▶ [TASK STATEMENT] Quote the entries below from the line with "ATOM 13 O O" through the line with "ATOM 49 C C", both ends included, and only those lines.

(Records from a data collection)
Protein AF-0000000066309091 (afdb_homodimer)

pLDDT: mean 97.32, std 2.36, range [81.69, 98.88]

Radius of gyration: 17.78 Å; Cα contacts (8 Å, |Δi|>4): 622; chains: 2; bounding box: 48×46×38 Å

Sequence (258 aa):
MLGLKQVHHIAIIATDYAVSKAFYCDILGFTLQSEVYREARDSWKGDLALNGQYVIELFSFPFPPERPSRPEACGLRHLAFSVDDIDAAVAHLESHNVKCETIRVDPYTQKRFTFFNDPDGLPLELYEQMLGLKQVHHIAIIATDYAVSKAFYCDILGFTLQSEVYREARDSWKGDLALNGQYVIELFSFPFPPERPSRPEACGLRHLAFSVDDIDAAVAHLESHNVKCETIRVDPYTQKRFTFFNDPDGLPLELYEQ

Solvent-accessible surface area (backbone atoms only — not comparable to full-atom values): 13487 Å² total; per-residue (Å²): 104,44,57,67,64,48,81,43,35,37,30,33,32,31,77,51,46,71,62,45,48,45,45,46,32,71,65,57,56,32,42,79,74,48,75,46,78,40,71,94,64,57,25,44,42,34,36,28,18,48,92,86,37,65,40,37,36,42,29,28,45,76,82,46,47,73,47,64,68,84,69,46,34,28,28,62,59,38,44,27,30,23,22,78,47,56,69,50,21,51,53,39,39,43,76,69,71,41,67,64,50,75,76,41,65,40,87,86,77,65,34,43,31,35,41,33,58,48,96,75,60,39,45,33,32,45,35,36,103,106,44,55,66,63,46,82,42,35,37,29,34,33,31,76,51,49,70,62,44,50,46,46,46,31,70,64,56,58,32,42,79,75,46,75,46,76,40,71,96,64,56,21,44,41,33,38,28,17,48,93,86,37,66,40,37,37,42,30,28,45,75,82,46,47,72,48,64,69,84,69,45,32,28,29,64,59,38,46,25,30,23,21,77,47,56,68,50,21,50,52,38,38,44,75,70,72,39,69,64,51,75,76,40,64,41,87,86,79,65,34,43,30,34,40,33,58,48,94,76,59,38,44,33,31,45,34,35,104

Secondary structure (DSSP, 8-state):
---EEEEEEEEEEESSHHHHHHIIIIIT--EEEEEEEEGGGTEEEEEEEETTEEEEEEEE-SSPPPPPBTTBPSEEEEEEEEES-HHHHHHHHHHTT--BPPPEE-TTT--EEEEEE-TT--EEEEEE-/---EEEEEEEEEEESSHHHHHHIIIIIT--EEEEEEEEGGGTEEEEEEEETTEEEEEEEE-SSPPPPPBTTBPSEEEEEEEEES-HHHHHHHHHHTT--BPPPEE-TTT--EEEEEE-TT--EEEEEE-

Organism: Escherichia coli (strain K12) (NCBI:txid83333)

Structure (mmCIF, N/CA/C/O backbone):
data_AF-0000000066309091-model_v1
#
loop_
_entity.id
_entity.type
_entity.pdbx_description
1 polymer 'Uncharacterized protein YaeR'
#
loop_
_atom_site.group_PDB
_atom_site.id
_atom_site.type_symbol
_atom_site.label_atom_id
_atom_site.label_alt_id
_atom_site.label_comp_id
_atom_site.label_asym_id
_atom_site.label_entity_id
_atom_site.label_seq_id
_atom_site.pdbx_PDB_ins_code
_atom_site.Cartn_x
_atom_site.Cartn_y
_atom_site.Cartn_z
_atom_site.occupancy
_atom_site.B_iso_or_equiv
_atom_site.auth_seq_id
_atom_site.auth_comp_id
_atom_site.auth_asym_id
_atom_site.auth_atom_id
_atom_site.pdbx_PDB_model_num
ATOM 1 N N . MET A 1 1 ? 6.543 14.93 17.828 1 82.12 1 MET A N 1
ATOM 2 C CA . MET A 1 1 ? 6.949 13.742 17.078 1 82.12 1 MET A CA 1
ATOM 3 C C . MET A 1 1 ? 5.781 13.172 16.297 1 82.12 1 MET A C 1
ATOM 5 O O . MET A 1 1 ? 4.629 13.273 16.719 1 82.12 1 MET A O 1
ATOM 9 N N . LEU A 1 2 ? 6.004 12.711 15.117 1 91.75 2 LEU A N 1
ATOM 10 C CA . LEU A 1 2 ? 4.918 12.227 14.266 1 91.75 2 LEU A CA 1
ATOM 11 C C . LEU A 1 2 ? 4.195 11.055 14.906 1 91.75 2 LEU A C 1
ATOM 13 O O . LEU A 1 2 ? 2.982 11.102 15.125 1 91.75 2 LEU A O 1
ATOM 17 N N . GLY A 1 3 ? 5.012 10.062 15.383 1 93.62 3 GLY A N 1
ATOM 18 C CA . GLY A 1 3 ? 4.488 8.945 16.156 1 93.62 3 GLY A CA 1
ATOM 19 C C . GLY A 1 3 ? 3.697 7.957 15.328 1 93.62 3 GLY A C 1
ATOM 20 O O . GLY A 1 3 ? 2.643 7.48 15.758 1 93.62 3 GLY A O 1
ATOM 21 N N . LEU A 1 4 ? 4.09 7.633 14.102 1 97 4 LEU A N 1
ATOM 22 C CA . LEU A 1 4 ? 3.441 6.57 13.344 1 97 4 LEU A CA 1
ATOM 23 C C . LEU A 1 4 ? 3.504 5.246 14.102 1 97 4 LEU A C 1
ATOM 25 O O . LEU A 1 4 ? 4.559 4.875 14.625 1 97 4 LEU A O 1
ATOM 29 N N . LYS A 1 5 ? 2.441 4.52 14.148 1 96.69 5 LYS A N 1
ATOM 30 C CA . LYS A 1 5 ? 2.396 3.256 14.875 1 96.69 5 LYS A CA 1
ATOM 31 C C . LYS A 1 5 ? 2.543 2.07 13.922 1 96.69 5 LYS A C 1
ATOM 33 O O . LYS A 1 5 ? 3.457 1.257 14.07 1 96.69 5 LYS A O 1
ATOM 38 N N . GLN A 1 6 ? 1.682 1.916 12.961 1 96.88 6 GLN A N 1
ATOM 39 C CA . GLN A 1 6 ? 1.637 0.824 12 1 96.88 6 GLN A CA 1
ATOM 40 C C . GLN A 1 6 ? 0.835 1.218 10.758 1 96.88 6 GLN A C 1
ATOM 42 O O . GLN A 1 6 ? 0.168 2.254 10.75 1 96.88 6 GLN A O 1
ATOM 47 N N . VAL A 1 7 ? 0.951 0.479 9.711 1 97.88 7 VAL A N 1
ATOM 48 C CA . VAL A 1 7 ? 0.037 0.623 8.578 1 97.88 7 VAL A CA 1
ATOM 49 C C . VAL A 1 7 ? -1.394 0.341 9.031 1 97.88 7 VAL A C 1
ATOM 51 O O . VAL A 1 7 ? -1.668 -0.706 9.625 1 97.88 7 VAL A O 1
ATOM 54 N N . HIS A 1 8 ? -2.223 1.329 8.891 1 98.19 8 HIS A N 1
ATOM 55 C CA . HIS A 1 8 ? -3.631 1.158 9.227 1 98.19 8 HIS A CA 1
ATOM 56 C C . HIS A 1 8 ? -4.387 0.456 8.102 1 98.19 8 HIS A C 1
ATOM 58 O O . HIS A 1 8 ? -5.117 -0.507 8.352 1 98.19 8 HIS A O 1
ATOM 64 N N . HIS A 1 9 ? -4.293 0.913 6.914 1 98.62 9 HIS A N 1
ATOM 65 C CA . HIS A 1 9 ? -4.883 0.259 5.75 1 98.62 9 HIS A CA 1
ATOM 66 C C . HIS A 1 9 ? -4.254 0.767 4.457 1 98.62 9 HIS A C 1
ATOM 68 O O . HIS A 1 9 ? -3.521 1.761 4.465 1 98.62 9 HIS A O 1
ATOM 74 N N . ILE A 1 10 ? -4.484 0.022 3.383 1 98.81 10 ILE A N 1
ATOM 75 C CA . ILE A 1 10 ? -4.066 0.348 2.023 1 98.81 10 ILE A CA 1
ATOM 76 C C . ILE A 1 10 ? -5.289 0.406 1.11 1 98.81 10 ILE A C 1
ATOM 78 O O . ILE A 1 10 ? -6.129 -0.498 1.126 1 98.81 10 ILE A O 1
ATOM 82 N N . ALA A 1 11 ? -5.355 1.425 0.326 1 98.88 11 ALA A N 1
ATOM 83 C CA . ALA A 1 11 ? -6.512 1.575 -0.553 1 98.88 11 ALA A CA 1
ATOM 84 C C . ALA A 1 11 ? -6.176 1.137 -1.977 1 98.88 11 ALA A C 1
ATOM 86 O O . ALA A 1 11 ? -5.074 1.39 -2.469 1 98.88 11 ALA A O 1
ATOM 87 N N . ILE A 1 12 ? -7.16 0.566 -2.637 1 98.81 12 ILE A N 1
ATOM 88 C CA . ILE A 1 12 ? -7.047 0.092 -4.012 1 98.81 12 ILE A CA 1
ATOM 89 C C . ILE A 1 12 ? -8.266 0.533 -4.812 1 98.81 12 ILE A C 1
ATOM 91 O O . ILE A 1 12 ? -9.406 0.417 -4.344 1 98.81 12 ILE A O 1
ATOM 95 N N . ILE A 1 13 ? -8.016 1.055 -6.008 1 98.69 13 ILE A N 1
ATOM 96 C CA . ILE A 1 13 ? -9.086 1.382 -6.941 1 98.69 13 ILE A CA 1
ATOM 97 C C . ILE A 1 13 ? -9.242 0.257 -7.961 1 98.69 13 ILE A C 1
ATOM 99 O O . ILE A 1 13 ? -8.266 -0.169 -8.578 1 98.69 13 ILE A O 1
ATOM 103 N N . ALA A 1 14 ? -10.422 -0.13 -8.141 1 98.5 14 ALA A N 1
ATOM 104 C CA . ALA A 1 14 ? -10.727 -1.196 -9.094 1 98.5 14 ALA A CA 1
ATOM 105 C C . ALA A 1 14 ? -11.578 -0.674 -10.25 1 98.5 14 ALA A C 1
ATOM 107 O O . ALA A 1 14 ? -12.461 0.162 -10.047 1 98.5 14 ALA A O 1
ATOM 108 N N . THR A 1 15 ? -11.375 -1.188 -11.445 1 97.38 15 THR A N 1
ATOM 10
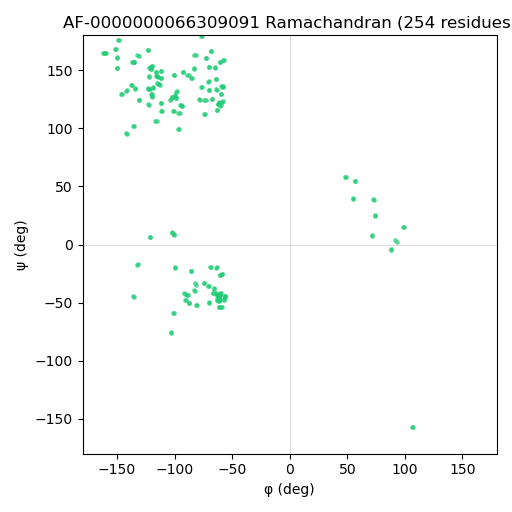9 C CA . THR A 1 15 ? -12.219 -0.87 -12.594 1 97.38 15 THR A CA 1
ATOM 110 C C . THR A 1 15 ? -13.602 -1.498 -12.438 1 97.38 15 THR A C 1
ATOM 112 O O . THR A 1 15 ? -14.617 -0.848 -12.688 1 97.38 15 THR A O 1
ATOM 115 N N . ASP A 1 16 ? -13.672 -2.736 -12.125 1 97.81 16 ASP A N 1
ATOM 116 C CA . ASP A 1 16 ? -14.891 -3.496 -11.844 1 97.81 16 ASP A CA 1
ATOM 117 C C . ASP A 1 16 ? -14.898 -4 -10.406 1 97.81 16 ASP A C 1
ATOM 119 O O . ASP A 1 16 ? -14.219 -4.98 -10.078 1 97.81 16 ASP A O 1
ATOM 123 N N . TYR A 1 17 ? -15.719 -3.383 -9.57 1 98.31 17 TYR A N 1
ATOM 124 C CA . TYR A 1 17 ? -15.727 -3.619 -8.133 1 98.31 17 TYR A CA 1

▶ [COMPLETED TASK]
ATOM 13 O O . LEU A 1 2 ? 2.982 11.102 15.125 1 91.75 2 LEU A O 1
ATOM 17 N N . GLY A 1 3 ? 5.012 10.062 15.383 1 93.62 3 GLY A N 1
ATOM 18 C CA . GLY A 1 3 ? 4.488 8.945 16.156 1 93.62 3 GLY A CA 1
ATOM 19 C C . GLY A 1 3 ? 3.697 7.957 15.328 1 93.62 3 GLY A C 1
ATOM 20 O O . GLY A 1 3 ? 2.643 7.48 15.758 1 93.62 3 GLY A O 1
ATOM 21 N N . LEU A 1 4 ? 4.09 7.633 14.102 1 97 4 LEU A N 1
ATOM 22 C CA . LEU A 1 4 ? 3.441 6.57 13.344 1 97 4 LEU A CA 1
ATOM 23 C C . LEU A 1 4 ? 3.504 5.246 14.102 1 97 4 LEU A C 1
ATOM 25 O O . LEU A 1 4 ? 4.559 4.875 14.625 1 97 4 LEU A O 1
ATOM 29 N N . LYS A 1 5 ? 2.441 4.52 14.148 1 96.69 5 LYS A N 1
ATOM 30 C CA . LYS A 1 5 ? 2.396 3.256 14.875 1 96.69 5 LYS A CA 1
ATOM 31 C C . LYS A 1 5 ? 2.543 2.07 13.922 1 96.69 5 LYS A C 1
ATOM 33 O O . LYS A 1 5 ? 3.457 1.257 14.07 1 96.69 5 LYS A O 1
ATOM 38 N N . GLN A 1 6 ? 1.682 1.916 12.961 1 96.88 6 GLN A N 1
ATOM 39 C CA . GLN A 1 6 ? 1.637 0.824 12 1 96.88 6 GLN A CA 1
ATOM 40 C C . GLN A 1 6 ? 0.835 1.218 10.758 1 96.88 6 GLN A C 1
ATOM 42 O O . GLN A 1 6 ? 0.168 2.254 10.75 1 96.88 6 GLN A O 1
ATOM 47 N N . VAL A 1 7 ? 0.951 0.479 9.711 1 97.88 7 VAL A N 1
ATOM 48 C CA . VAL A 1 7 ? 0.037 0.623 8.578 1 97.88 7 VAL A CA 1
ATOM 49 C C . VAL A 1 7 ? -1.394 0.341 9.031 1 97.88 7 VAL A C 1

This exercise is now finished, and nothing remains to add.